März 1986, Achim

Romy blickte erstaunt auf, als Nicole eintrat. »Mit dir habe ich nicht mehr gerechnet. Geht’s dir besser?« Sie sah auf ihre Armbanduhr. »Es ist bald Feierabend.«

Nicole ging nicht zu ihrem Arbeitsplatz, sondern setzte sich auf den Besucherstuhl, der vor Romys Schreibtisch stand. Romy spürte, dass etwas in ihrer jungen Kollegin vorging, was rausmusste. Sie legte die Akte beiseite, die sie gerade bearbeitete, und beugte sich vor. »Was ist los?«

Nicole war blass, ihr Gesicht, das immer einen Ausdruck naiver Freundlichkeit trug, wirkte ernst, sogar distanziert. Ihre Augen hatten einen Glanz, der Unheil verkündete. »Ich glaube, ich weiß, wo Alisia ist«, sagte sie leise, aber klar und so schlicht, dass Romy ihr sofort glaubte.

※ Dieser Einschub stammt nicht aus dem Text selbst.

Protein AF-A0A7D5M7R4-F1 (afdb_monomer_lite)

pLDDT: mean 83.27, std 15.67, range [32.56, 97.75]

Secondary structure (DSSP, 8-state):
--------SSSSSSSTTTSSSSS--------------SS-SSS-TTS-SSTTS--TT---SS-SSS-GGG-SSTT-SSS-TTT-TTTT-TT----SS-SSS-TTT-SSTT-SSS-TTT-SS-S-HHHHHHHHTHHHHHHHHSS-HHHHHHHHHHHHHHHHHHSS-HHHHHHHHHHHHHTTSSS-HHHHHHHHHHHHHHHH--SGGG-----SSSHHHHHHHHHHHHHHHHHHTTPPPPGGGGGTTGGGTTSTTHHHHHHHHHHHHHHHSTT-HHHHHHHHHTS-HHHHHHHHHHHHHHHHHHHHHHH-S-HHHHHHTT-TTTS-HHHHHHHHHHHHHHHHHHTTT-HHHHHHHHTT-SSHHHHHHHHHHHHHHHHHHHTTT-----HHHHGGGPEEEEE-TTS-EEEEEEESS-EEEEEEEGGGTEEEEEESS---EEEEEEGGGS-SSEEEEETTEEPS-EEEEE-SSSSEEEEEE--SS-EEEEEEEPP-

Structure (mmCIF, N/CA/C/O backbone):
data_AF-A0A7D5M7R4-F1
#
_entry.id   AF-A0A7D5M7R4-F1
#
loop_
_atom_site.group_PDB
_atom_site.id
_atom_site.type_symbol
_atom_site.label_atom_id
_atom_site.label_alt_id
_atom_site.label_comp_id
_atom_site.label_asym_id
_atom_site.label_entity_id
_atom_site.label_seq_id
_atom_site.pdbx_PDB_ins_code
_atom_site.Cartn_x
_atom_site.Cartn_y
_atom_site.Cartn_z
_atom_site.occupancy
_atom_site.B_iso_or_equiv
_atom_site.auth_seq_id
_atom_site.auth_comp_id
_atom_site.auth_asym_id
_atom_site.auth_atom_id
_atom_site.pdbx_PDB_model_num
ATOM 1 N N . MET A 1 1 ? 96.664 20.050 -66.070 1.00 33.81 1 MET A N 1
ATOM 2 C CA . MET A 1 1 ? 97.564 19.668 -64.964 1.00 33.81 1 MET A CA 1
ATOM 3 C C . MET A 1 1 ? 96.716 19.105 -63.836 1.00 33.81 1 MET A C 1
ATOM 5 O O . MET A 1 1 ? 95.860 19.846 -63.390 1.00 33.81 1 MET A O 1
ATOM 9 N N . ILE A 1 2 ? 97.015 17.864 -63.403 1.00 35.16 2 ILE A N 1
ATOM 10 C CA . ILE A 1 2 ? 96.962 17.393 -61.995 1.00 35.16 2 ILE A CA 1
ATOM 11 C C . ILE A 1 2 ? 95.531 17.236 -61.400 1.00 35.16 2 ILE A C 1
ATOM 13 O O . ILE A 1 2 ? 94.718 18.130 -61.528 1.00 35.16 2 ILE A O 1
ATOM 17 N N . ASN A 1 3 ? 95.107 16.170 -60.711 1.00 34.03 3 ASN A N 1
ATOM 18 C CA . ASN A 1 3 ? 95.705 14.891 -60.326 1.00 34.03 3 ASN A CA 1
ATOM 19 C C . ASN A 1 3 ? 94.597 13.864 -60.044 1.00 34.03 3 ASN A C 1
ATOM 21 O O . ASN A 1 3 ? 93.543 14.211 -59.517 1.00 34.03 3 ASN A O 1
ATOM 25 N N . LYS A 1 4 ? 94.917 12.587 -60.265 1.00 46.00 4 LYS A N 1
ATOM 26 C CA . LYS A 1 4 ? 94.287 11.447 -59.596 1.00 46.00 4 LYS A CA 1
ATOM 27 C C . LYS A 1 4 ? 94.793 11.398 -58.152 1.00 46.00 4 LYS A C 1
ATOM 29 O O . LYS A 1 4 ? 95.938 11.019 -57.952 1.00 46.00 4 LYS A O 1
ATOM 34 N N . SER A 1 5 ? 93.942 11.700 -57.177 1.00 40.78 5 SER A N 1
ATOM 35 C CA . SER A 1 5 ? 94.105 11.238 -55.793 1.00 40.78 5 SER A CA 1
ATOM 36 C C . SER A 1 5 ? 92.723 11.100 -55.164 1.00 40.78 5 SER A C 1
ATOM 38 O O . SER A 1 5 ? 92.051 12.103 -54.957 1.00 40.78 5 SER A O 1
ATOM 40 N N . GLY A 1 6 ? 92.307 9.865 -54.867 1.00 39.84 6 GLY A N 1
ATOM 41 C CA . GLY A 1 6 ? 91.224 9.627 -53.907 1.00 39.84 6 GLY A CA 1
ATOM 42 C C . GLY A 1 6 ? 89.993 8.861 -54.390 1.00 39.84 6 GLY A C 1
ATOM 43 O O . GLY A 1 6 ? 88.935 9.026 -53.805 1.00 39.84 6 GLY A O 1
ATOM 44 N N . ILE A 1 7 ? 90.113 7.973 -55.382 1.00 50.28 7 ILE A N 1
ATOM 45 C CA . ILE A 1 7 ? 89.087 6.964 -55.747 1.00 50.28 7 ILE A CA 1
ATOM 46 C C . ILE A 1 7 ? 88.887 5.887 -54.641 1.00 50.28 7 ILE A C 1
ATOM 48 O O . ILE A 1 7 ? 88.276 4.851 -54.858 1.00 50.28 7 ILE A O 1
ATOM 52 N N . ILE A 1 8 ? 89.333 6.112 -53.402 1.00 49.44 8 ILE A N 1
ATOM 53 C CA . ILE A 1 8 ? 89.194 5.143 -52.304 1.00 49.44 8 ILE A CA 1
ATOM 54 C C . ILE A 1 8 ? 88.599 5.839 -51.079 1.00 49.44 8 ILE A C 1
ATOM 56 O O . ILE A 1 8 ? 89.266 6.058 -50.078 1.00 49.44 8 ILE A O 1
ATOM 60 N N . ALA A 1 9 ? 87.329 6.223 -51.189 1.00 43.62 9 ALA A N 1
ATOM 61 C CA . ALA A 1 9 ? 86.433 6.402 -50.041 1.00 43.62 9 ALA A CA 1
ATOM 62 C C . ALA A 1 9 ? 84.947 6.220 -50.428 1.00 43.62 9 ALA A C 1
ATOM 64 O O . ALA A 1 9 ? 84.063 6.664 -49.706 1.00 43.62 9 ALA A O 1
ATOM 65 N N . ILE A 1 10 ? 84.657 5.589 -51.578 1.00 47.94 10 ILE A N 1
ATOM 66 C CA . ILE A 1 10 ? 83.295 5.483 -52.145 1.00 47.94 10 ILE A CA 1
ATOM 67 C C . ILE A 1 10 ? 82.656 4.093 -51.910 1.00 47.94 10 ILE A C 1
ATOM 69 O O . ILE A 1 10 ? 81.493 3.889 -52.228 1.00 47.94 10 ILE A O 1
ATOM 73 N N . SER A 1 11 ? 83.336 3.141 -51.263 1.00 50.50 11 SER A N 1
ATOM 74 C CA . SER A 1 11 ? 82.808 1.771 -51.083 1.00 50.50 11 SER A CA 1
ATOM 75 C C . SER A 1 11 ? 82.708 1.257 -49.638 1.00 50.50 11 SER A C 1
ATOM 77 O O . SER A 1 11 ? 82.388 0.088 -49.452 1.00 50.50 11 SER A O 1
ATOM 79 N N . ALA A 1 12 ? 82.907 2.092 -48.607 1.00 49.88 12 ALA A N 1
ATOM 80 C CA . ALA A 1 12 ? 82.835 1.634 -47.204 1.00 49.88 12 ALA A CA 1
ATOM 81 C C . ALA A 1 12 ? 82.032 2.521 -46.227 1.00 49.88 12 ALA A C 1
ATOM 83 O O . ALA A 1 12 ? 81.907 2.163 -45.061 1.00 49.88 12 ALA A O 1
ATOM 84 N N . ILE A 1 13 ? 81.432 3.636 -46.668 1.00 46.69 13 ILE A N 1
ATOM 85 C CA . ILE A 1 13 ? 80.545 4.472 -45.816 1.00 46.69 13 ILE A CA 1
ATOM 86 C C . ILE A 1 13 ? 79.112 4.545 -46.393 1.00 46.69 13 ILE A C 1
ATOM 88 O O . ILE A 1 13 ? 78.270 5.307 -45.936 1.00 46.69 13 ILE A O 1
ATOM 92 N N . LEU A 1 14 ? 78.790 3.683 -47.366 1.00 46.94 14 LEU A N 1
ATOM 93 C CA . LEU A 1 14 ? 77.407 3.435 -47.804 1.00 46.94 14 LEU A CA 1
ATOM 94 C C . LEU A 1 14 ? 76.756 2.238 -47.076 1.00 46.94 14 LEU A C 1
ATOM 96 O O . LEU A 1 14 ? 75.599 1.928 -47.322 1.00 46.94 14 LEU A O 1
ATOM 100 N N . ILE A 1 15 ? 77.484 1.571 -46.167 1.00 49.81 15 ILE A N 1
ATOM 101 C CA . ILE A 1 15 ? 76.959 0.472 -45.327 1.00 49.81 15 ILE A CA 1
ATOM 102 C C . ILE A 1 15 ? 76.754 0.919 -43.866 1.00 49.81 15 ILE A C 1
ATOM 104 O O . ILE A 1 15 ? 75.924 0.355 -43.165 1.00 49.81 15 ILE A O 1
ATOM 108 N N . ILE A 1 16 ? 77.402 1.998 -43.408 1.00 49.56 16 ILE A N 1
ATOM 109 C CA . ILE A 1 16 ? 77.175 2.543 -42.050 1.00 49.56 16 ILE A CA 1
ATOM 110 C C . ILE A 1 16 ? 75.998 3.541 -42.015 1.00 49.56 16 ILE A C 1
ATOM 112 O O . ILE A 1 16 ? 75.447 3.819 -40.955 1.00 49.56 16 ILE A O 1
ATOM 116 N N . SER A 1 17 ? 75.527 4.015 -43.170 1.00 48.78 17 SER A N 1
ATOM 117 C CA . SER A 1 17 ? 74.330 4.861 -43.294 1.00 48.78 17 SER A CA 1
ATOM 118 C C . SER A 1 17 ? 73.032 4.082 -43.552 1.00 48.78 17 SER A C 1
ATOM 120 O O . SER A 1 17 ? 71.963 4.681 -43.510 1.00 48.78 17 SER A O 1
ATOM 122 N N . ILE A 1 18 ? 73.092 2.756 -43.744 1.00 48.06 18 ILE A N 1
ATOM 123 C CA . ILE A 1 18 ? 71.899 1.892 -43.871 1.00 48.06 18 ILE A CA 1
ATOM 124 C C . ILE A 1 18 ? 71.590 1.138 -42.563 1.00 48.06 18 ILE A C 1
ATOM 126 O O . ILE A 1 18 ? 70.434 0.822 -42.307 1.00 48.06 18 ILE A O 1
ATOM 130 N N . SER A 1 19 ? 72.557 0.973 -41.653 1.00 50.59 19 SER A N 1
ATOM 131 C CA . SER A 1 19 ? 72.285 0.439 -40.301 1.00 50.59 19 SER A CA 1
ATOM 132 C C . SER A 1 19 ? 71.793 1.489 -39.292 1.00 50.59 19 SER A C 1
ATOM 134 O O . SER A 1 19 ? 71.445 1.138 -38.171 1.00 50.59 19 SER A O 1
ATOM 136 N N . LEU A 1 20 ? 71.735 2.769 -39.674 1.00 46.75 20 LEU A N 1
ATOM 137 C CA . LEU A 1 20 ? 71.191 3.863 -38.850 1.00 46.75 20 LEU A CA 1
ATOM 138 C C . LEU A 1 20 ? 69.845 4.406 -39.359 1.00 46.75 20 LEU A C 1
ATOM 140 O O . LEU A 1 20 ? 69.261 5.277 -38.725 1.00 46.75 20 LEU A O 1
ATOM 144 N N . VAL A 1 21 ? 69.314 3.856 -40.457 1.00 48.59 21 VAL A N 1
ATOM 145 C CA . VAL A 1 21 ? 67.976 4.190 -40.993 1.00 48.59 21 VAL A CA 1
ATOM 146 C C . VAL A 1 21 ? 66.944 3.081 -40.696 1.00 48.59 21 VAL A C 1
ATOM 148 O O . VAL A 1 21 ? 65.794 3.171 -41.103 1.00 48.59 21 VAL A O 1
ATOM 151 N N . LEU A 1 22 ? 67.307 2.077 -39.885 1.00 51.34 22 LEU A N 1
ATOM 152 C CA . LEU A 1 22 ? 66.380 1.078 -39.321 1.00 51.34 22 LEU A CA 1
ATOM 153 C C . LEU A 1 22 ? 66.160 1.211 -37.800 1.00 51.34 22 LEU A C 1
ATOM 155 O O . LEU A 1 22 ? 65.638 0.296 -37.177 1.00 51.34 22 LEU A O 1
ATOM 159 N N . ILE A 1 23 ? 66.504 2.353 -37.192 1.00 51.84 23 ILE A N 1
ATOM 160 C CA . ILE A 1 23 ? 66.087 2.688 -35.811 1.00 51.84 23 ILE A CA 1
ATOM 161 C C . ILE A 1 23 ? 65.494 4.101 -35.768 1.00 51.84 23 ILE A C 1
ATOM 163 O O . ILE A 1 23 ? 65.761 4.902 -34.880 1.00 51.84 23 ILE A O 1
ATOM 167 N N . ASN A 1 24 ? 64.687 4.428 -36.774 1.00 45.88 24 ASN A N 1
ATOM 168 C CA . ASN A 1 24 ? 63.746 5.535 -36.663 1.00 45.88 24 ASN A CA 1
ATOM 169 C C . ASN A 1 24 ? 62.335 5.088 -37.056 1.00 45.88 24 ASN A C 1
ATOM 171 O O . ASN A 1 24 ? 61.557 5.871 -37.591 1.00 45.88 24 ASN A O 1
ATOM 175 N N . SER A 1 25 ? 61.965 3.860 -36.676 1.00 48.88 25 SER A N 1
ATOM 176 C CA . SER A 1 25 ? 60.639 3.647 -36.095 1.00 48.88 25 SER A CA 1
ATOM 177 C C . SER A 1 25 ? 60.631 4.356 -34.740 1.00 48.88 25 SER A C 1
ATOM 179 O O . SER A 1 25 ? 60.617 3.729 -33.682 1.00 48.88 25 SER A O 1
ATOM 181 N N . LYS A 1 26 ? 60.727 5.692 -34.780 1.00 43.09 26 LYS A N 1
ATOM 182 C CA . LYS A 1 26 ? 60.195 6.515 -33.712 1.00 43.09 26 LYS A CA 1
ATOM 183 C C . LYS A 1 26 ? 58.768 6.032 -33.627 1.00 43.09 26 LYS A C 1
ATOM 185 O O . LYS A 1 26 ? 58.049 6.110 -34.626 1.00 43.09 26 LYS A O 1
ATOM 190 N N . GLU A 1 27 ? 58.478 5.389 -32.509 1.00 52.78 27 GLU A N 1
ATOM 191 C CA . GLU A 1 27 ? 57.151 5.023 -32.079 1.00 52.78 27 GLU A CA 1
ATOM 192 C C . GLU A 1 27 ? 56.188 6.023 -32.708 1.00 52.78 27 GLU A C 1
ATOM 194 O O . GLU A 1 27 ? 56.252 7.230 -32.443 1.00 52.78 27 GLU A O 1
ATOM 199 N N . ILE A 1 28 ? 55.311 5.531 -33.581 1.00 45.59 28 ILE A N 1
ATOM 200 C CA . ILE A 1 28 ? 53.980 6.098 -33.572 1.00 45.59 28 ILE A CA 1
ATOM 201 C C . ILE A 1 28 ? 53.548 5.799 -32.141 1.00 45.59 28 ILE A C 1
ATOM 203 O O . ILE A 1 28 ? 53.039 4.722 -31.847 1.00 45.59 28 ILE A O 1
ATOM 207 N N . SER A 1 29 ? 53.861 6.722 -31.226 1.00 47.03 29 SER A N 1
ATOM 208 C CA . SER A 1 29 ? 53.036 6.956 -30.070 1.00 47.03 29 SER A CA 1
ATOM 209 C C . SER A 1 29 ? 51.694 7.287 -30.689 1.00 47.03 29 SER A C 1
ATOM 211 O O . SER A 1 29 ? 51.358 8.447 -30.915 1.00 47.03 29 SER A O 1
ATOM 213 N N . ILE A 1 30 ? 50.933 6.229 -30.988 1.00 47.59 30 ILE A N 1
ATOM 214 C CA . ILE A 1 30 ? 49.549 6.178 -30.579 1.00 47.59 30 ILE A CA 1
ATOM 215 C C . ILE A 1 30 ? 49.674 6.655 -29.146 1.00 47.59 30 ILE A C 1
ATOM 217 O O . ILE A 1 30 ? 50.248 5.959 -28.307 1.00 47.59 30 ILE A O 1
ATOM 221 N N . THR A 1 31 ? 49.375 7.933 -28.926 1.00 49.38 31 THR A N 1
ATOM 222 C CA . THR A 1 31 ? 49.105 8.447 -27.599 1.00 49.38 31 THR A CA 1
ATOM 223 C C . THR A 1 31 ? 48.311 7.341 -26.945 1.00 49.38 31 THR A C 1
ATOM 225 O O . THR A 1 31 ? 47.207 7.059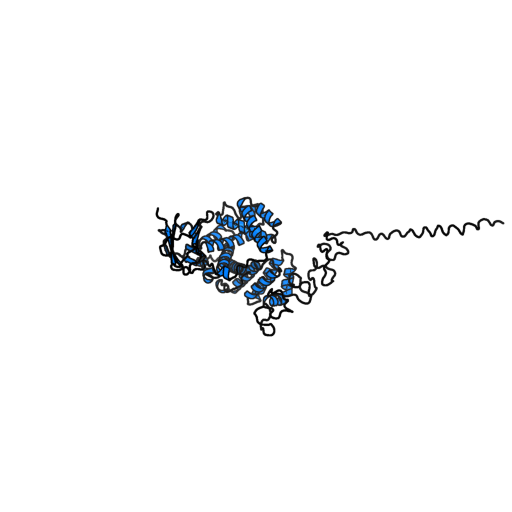 -27.408 1.00 49.38 31 THR A O 1
ATOM 228 N N . ARG A 1 32 ? 48.919 6.625 -25.986 1.00 53.41 32 ARG A N 1
ATOM 229 C CA . ARG A 1 32 ? 48.158 5.821 -25.045 1.00 53.41 32 ARG A CA 1
ATOM 230 C C . ARG A 1 32 ? 47.194 6.844 -24.479 1.00 53.41 32 ARG A C 1
ATOM 232 O O . ARG A 1 32 ? 47.590 7.664 -23.650 1.00 53.41 32 ARG A O 1
ATOM 239 N N . LEU A 1 33 ? 45.984 6.871 -25.035 1.00 56.84 33 LEU A N 1
ATOM 240 C CA . LEU A 1 33 ? 44.833 7.376 -24.328 1.00 56.84 33 LEU A CA 1
ATOM 241 C C . LEU A 1 33 ? 44.961 6.705 -22.961 1.00 56.84 33 LEU A C 1
ATOM 243 O O . LEU A 1 33 ? 45.281 5.507 -22.928 1.00 56.84 33 LEU A O 1
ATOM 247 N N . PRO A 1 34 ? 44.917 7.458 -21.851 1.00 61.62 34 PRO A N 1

Nicole ließ sich nicht bitten zu berichten, sie tat es ohne Aufforderung. So, als hätte sie lange überlegt, wie sie mit ihrem Wissen umgehen sollte, nun aber, da sie sich entschlossen hatte, die Sache zügig hinter sich bringen wollte. »Ich hatte zufällig jemanden etwas sagen hören, wobei ich mir aber an dem Abend nichts gedacht habe. Einer hat einen anderen gefragt, was dieser Wäschekorb oben auf dem Speicher sollte. Der sähe ja aus wie ein Babybett. Ob Cindy etwa schwanger sei?« Nicole holte tief Luft, als strengte es sie an, von diesem Abend zu sprechen. »Natürlich habe ich mir nichts dabei gedacht. Aber jetzt … Klar, das wäre schon ein totaler Zufall, aber …«

Sie brauchte nicht zu Ende zu reden, Romy reagierte sofort. »Ja, ein verrückter Zufall, aber wir müssen der Sache nachgehen, wir haben ja sonst keine Spur.« Romy griff nach dem Telefonhörer. »Wir müssen Hajo verständigen.«

Nicole nickte, diese Idee hatte sie auch längst gehabt. Ein Mann an ihrer Seite würde alles einfacher machen. Selbst, wenn es sich um einen Mann handelte, der später leicht wiedererkannt wurde, während Romy und Nicole vielleicht fliehen konnten, ohne identifiziert zu werden. Man wusste ja nie.

Hajo machte einen nervösen, unkonzentrierten Eindruck, als er ihr Büro betrat. Zwar hatte er nicht gezögert, schien sich aber nur schwer auf das konzentrieren zu können, was Nicole zu berichten hatte. Dann aber, als sie geendet hatte, veränderte sich der Blick seiner dunklen Augen, sie schienen heller zu werden, Romy kam es so vor, als wäre darin ein Licht angezündet worden, das wie ein Scheinwerfer nach der Wahrheit tastete.

»Nicole, das ist einfach großartig«, sagte er schlicht, aber so unbeschönigt, dass Nicole vor Freude rot anlief. »Natürlich ist nichts sicher, aber es könnte wirklich sein …«

Und dann plante er den vor ihnen liegenden Abend, ohne zu fragen, ob Romy und Nicole einverstanden waren, ohne sie überhaupt zu Wort kommen zu lassen. Er schien Gefühle außen vor lassen zu wollen, nur an das Ziel zu denken, nur an ein Happy End. Offenbar gehörte er zu den Menschen, die nicht nach rechts und links blickten und sich nicht ablenken ließen, wenn sie genau wussten, was sie wollten.

Schließlich erhob er sich. »So müsste es gehen.«

Auch Romy und Nicole standen auf. Ein feierlicher Moment senkte sich über sie, Romy war drauf und dran, ihre rechte Hand auszustrecken, damit die anderen beiden einschlugen und sie ihren Pakt besiegelten. Das Ziel: Alisias Befreiung! Aber dann erschien es ihr doch zu pathetisch, und sie ließ es bleiben.

Hajo blickte auf seine Armbanduhr, ehe er ging. »In drei Stunden hole ich euch ab. Wir nehmen meinen Wagen.« In der Tür drehte er sich noch einmal um und sah Nicole an. »Ganz große Klasse, Nicole! Wenn es gelingt, werden Kari und ich dir für immer zu großem Dank verpflichtet sein.«

»Ich auch«, bekräftigte Romy.

Und Nicole stand da, als wäre sie mit Glück übergossen worden. Während sie darauf warteten, dass die drei Stunden vorübergingen, dachte Romy darüber nach, wie oft Nicole in ihrem Leben gelobt worden war. Vermutlich viel zu selten.